This month Vincent Kling gives us his take on what Die Strudlhofstiege isn’t—detective fiction—and its main protagonist, language.

“a collection of scenes, dialogues, and portraits,
humorous or affecting, intermixed with much wit,
and with much learning, original or borrowed.”

—Walter Scott on Laurence Sterne

“to the highest excess rambling, excursive, and
intermingled with the greatest absurdities.”

—Scott on Rabelais

What Strudlhofstiege Isn’t. It doesn’t take long for a motivated reader of Strudl­hofstiege to develop cognitive dissonance. Does any other novel so totally thwart the “Apparent Narrative Rationale”—George Saunders’s name for “what the writer and reader have tacitly agreed the book is ‘about’” (The Braindead Megaphone)? Behind the three-pillared façade erected by realist-minded readers and upheld by Doderer’s impish misdirection—the intricate plot, the memorable characters, the vivid settings—stands a novel shaped from vastly different models and traditions.

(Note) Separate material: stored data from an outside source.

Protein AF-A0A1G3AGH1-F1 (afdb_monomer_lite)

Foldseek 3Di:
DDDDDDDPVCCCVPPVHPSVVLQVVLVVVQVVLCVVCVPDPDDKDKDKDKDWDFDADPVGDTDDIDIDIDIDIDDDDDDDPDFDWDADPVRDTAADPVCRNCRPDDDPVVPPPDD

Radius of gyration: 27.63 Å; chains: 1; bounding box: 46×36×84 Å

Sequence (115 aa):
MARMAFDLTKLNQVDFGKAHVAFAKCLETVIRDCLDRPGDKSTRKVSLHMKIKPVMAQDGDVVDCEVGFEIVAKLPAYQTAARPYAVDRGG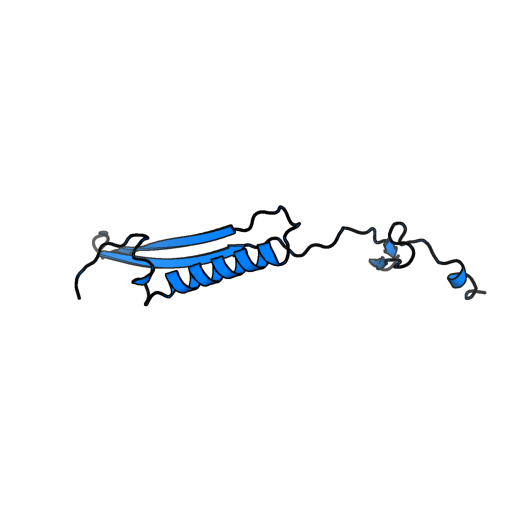RLIFNPDAPENPEQTTIMDGEEAS

pLDDT: mean 84.8, std 13.18, range [39.56, 96.81]

Secondary structure (DSSP, 8-state):
-------GGGTTTGGGGHHHHHHHHHHHHHHHHHHH-TT--SPPEEEEEEEEEEEE-TTS-EEEEEEEEEEEEEPPPP-PPP---EE-TTS-EE--SS-TT-TT---GGGGSS--

Structure (mmCIF, N/CA/C/O backbone):
data_AF-A0A1G3AGH1-F1
#
_entry.id   AF-A0A1G3AGH1-F1
#
loop_
_atom_site.group_PDB
_atom_site.id
_atom_site.type_symbol
_atom_site.label_atom_id
_atom_site.label_alt_id
_atom_site.label_comp_id
_atom_site.label_asym_id
_atom_site.label_entity_id
_atom_site.label_seq_id
_atom_site.pdbx_PDB_ins_code
_atom_site.Cartn_x
_atom_site.Cartn_y
_atom_site.Cartn_z
_atom_site.occupancy
_atom_site.B_iso_or_equiv
_atom_site.auth_seq_id
_atom_site.auth_comp_id
_atom_site.auth_asym_id
_atom_site.auth_atom_id
_atom_site.pdbx_PDB_model_num
ATOM 1 N N . MET A 1 1 ? -24.764 -3.811 23.647 1.00 53.50 1 MET A N 1
ATOM 2 C CA . MET A 1 1 ? -23.547 -4.388 23.028 1.00 53.50 1 MET A CA 1
ATOM 3 C C . MET A 1 1 ? -22.404 -4.249 24.023 1.00 53.50 1 MET A C 1
ATOM 5 O O . MET A 1 1 ? -22.320 -3.204 24.659 1.00 53.50 1 MET A O 1
ATOM 9 N N . ALA A 1 2 ? -21.594 -5.290 24.225 1.00 74.56 2 ALA A N 1
ATOM 10 C CA . ALA A 1 2 ? -20.488 -5.260 25.185 1.00 74.56 2 ALA A CA 1
ATOM 11 C C . ALA A 1 2 ? -19.367 -4.318 24.709 1.00 74.56 2 ALA A C 1
ATOM 13 O O . ALA A 1 2 ? -19.042 -4.300 23.523 1.00 74.56 2 ALA A O 1
ATOM 14 N N . ARG A 1 3 ? -18.781 -3.540 25.627 1.00 79.56 3 ARG A N 1
ATOM 15 C CA . ARG A 1 3 ? -17.593 -2.720 25.345 1.00 79.56 3 ARG A CA 1
ATOM 16 C C . ARG A 1 3 ? -16.385 -3.644 25.195 1.00 79.56 3 ARG A C 1
ATOM 18 O O . ARG A 1 3 ? -16.165 -4.496 26.052 1.00 79.56 3 ARG A O 1
ATOM 25 N N . MET A 1 4 ? -15.612 -3.472 24.127 1.00 83.50 4 MET A N 1
ATOM 26 C CA . MET A 1 4 ? -14.428 -4.282 23.847 1.00 83.50 4 MET A CA 1
ATOM 27 C C . MET A 1 4 ? -13.221 -3.378 23.610 1.00 83.50 4 MET A C 1
ATOM 29 O O . MET A 1 4 ? -13.312 -2.407 22.865 1.00 83.50 4 MET A O 1
ATOM 33 N N . ALA A 1 5 ? -12.089 -3.708 24.233 1.00 87.06 5 ALA A N 1
ATOM 34 C CA . ALA A 1 5 ? -10.824 -3.043 23.948 1.00 87.06 5 ALA A CA 1
ATOM 35 C C . ALA A 1 5 ? -10.316 -3.459 22.561 1.00 87.06 5 ALA A C 1
ATOM 37 O O . ALA A 1 5 ? -10.288 -4.657 22.245 1.00 87.06 5 ALA A O 1
ATOM 38 N N . PHE A 1 6 ? -9.911 -2.476 21.759 1.00 85.19 6 PHE A N 1
ATOM 39 C CA . PHE A 1 6 ? -9.316 -2.714 20.450 1.00 85.19 6 PHE A CA 1
ATOM 40 C C . PHE A 1 6 ? -7.894 -3.271 20.588 1.00 85.19 6 PHE A C 1
ATOM 42 O O . PHE A 1 6 ? -7.085 -2.762 21.361 1.00 85.19 6 PHE A O 1
ATOM 49 N N . ASP A 1 7 ? -7.596 -4.301 19.803 1.00 88.81 7 ASP A N 1
ATOM 50 C CA . ASP A 1 7 ? -6.252 -4.801 19.539 1.00 88.81 7 ASP A CA 1
ATOM 51 C C . ASP A 1 7 ? -6.178 -5.269 18.075 1.00 88.81 7 ASP A C 1
ATOM 53 O O . ASP A 1 7 ? -7.197 -5.388 17.389 1.00 88.81 7 ASP A O 1
ATOM 57 N N . LEU A 1 8 ? -4.970 -5.554 17.585 1.00 85.44 8 LEU A N 1
ATOM 58 C CA . LEU A 1 8 ? -4.768 -5.944 16.188 1.00 85.44 8 LEU A CA 1
ATOM 59 C C . LEU A 1 8 ? -5.420 -7.297 15.836 1.00 85.44 8 LEU A C 1
ATOM 61 O O . LEU A 1 8 ? -5.769 -7.526 14.680 1.00 85.44 8 LEU A O 1
ATOM 65 N N . THR A 1 9 ? -5.623 -8.184 16.816 1.00 88.88 9 THR A N 1
ATOM 66 C CA . THR A 1 9 ? -6.276 -9.488 16.593 1.00 88.88 9 THR A CA 1
ATOM 67 C C . THR A 1 9 ? -7.763 -9.331 16.283 1.00 88.88 9 THR A C 1
ATOM 69 O O . THR A 1 9 ? -8.342 -10.158 15.583 1.00 88.88 9 THR A O 1
ATOM 72 N N . LYS A 1 10 ? -8.360 -8.222 16.731 1.00 88.62 10 LYS A N 1
ATOM 73 C CA . LYS A 1 10 ? -9.770 -7.868 16.532 1.00 88.62 10 LYS A CA 1
ATOM 74 C C . LYS A 1 10 ? -10.015 -6.993 15.307 1.00 88.62 10 LYS A C 1
ATOM 76 O O . LYS A 1 10 ? -11.115 -6.470 15.142 1.00 88.62 10 LYS A O 1
ATOM 81 N N . LEU A 1 11 ? -9.036 -6.831 14.415 1.00 85.69 11 LEU A N 1
ATOM 82 C CA . LEU A 1 11 ? -9.199 -6.026 13.198 1.00 85.69 11 LEU A CA 1
ATOM 83 C C . LEU A 1 11 ? -10.364 -6.515 12.310 1.00 85.69 11 LEU A C 1
ATOM 85 O O . LEU A 1 11 ? -10.975 -5.727 11.594 1.00 85.69 11 LEU A O 1
ATOM 89 N N . ASN A 1 12 ? -10.705 -7.804 12.379 1.00 88.94 12 ASN A N 1
ATOM 90 C CA . ASN A 1 12 ? -11.862 -8.402 11.704 1.00 88.94 12 ASN A CA 1
ATOM 91 C C . ASN A 1 12 ? -13.223 -7.977 12.285 1.00 88.94 12 ASN A C 1
ATOM 93 O O . ASN A 1 12 ? -14.236 -8.122 11.609 1.00 88.94 12 ASN A O 1
ATOM 97 N N . GLN A 1 13 ? -13.263 -7.467 13.515 1.00 87.44 13 GLN A N 1
ATOM 98 C CA . GLN A 1 13 ? -14.485 -7.004 14.178 1.00 87.44 13 GLN A CA 1
ATOM 99 C C . GLN A 1 13 ? -14.702 -5.495 14.005 1.00 87.44 13 GLN A C 1
ATOM 101 O O . GLN A 1 13 ? -15.787 -4.990 14.288 1.00 87.44 13 GLN A O 1
ATOM 106 N N . VAL A 1 14 ? -13.693 -4.770 13.514 1.00 84.38 14 VAL A N 1
ATOM 107 C CA . VAL A 1 14 ? -13.759 -3.326 13.275 1.00 84.38 14 VAL A CA 1
ATOM 108 C C . VAL A 1 14 ? -14.316 -3.034 11.885 1.00 84.38 14 VAL A C 1
ATOM 110 O O . VAL A 1 14 ? -13.911 -3.661 10.907 1.00 84.38 14 VAL A O 1
ATOM 113 N N . ASP A 1 15 ? -15.248 -2.076 11.805 1.00 84.56 15 ASP A N 1
ATOM 114 C CA . ASP A 1 15 ? -15.904 -1.638 10.561 1.00 84.56 15 ASP A CA 1
ATOM 115 C C . ASP A 1 15 ? -16.399 -2.823 9.711 1.00 84.56 15 ASP A C 1
ATOM 117 O O . ASP A 1 15 ? -16.100 -2.943 8.524 1.00 84.56 15 ASP A O 1
ATOM 121 N N . PHE A 1 16 ? -17.107 -3.762 10.353 1.00 84.44 16 PHE A N 1
ATOM 122 C CA . PHE A 1 16 ? -17.644 -4.978 9.721 1.00 84.44 16 PHE A CA 1
ATOM 123 C C . PHE A 1 16 ? -16.575 -5.843 9.025 1.00 84.44 16 PHE A C 1
ATOM 125 O O . PHE A 1 16 ? -16.855 -6.527 8.042 1.00 84.44 16 PHE A O 1
ATOM 132 N N . GLY A 1 17 ? -15.330 -5.785 9.507 1.00 87.50 17 GLY A N 1
ATOM 133 C CA . GLY A 1 17 ? -14.199 -6.527 8.958 1.00 87.50 17 GLY A CA 1
ATOM 134 C C . GLY A 1 17 ? -13.608 -5.928 7.685 1.00 87.50 17 GLY A C 1
ATOM 135 O O . GLY A 1 17 ? -12.708 -6.532 7.098 1.00 87.50 17 GLY A O 1
ATOM 136 N N . LYS A 1 18 ? -14.043 -4.735 7.254 1.00 91.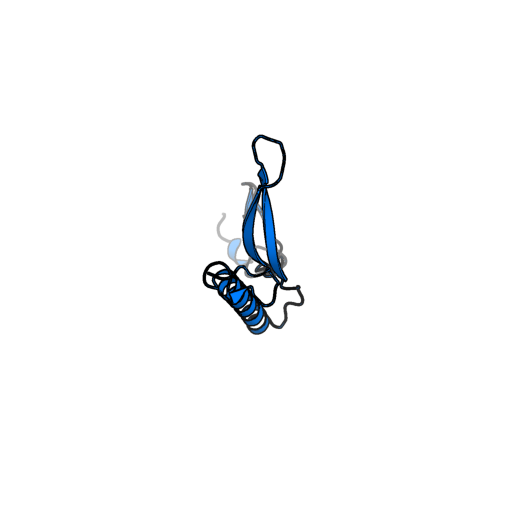38 18 LYS A N 1
ATOM 137 C CA . LYS A 1 18 ? -13.515 -4.084 6.043 1.00 91.38 18 LYS A CA 1
ATOM 138 C C . LYS A 1 18 ? -12.007 -3.875 6.107 1.00 91.38 18 LYS A C 1
ATOM 140 O O . LYS A 1 18 ? -11.328 -4.134 5.117 1.00 91.38 18 LYS A O 1
ATOM 145 N N . ALA A 1 19 ? -11.477 -3.469 7.262 1.00 89.75 19 ALA A N 1
ATOM 146 C CA . ALA A 1 19 ? -10.038 -3.287 7.446 1.00 89.75 19 ALA A CA 1
ATOM 147 C C . ALA A 1 19 ? -9.269 -4.608 7.261 1.00 89.75 19 ALA A C 1
ATOM 149 O O . ALA A 1 19 ? -8.248 -4.645 6.575 1.00 89.75 19 ALA A O 1
ATOM 150 N N . HIS A 1 20 ? -9.795 -5.711 7.800 1.00 91.81 20 HIS A N 1
ATOM 151 C CA . HIS A 1 20 ? -9.212 -7.039 7.617 1.00 91.81 20 HIS A CA 1
ATOM 152 C C . HIS A 1 20 ? -9.247 -7.486 6.147 1.00 91.81 20 HIS A C 1
ATOM 154 O O . HIS A 1 20 ? -8.226 -7.908 5.607 1.00 91.81 20 HIS A O 1
ATOM 160 N N . VAL A 1 21 ? -10.391 -7.332 5.474 1.00 94.06 21 VAL A N 1
ATOM 161 C CA . VAL A 1 21 ? -10.548 -7.689 4.053 1.00 94.06 21 VAL A CA 1
ATOM 162 C C . VAL A 1 21 ? -9.638 -6.844 3.160 1.00 94.06 21 VAL A C 1
ATOM 164 O O . VAL A 1 21 ? -9.011 -7.373 2.245 1.00 94.06 21 VAL A O 1
ATOM 167 N N . ALA A 1 22 ? -9.536 -5.539 3.414 1.00 93.81 22 ALA A N 1
ATOM 168 C CA . ALA A 1 22 ? -8.661 -4.650 2.657 1.00 93.81 22 ALA A CA 1
ATOM 169 C C . ALA A 1 22 ? -7.181 -5.020 2.837 1.00 93.81 22 ALA A C 1
ATOM 171 O O . ALA A 1 22 ? -6.452 -5.109 1.849 1.00 93.81 22 ALA A O 1
ATOM 172 N N . PHE A 1 23 ? -6.749 -5.324 4.066 1.00 94.19 23 PHE A N 1
ATOM 173 C CA . PHE A 1 23 ? -5.393 -5.809 4.323 1.00 94.19 23 PHE A CA 1
ATOM 174 C C . PHE A 1 23 ? -5.109 -7.128 3.595 1.00 94.19 23 PHE A C 1
ATOM 176 O O . PHE A 1 23 ? -4.085 -7.243 2.922 1.00 94.19 23 PHE A O 1
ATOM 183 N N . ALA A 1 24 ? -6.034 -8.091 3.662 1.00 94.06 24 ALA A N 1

Strudlhofstiege is brilliantly plotted; all that’s missing is a plot. The novel undercuts rising action by “building up” to a horrible accident that was announced in the very first sentence. Other elements are patchworks of trite set pieces and inane crime-story devices requisitioned with such overt irony as to throw the very foundations of narrative into question—an unsuspected twin, an inept plan to smuggle cigarettes, an elopement foiled by an irate father. Doderer himself wrote, “A work of narrative art is all the more successful the less one can get an idea of it through a plot summary.” As early as 1928, Ronald A. Knox had drawn up a tongue-in-cheek “Decalogue” of “thou-shalt-nots” for detective fiction; number 10 forbade twins or doubles, but Doderer treats us to both.

The characters are striking, but as dexterously elaborated variations on ancient types or stock figures, not as individuals like those found in Dostoyevsky or James, Proust or Mann. Herr Stangeler is the classic peevish old man, the senex iratus, for instance: Scheichsbeutel the cunning servant, the servus callidus; Editha Pastré the strumpet ormeretrix; Eulenfeld the blustering soldier, miles gloriosus; and Thea Rokitzer the innocent young girl, the puella delicata morphed into the Viennese “süßes Mädl.” These unforgettable characters function as vehicles, not ends in themselves, just as Leopold Bloom and Stephen Daedalus in Ulysses are symbolic recreations of Odysseus and Telemachus as well as brilliantly plausible modern Dubliners.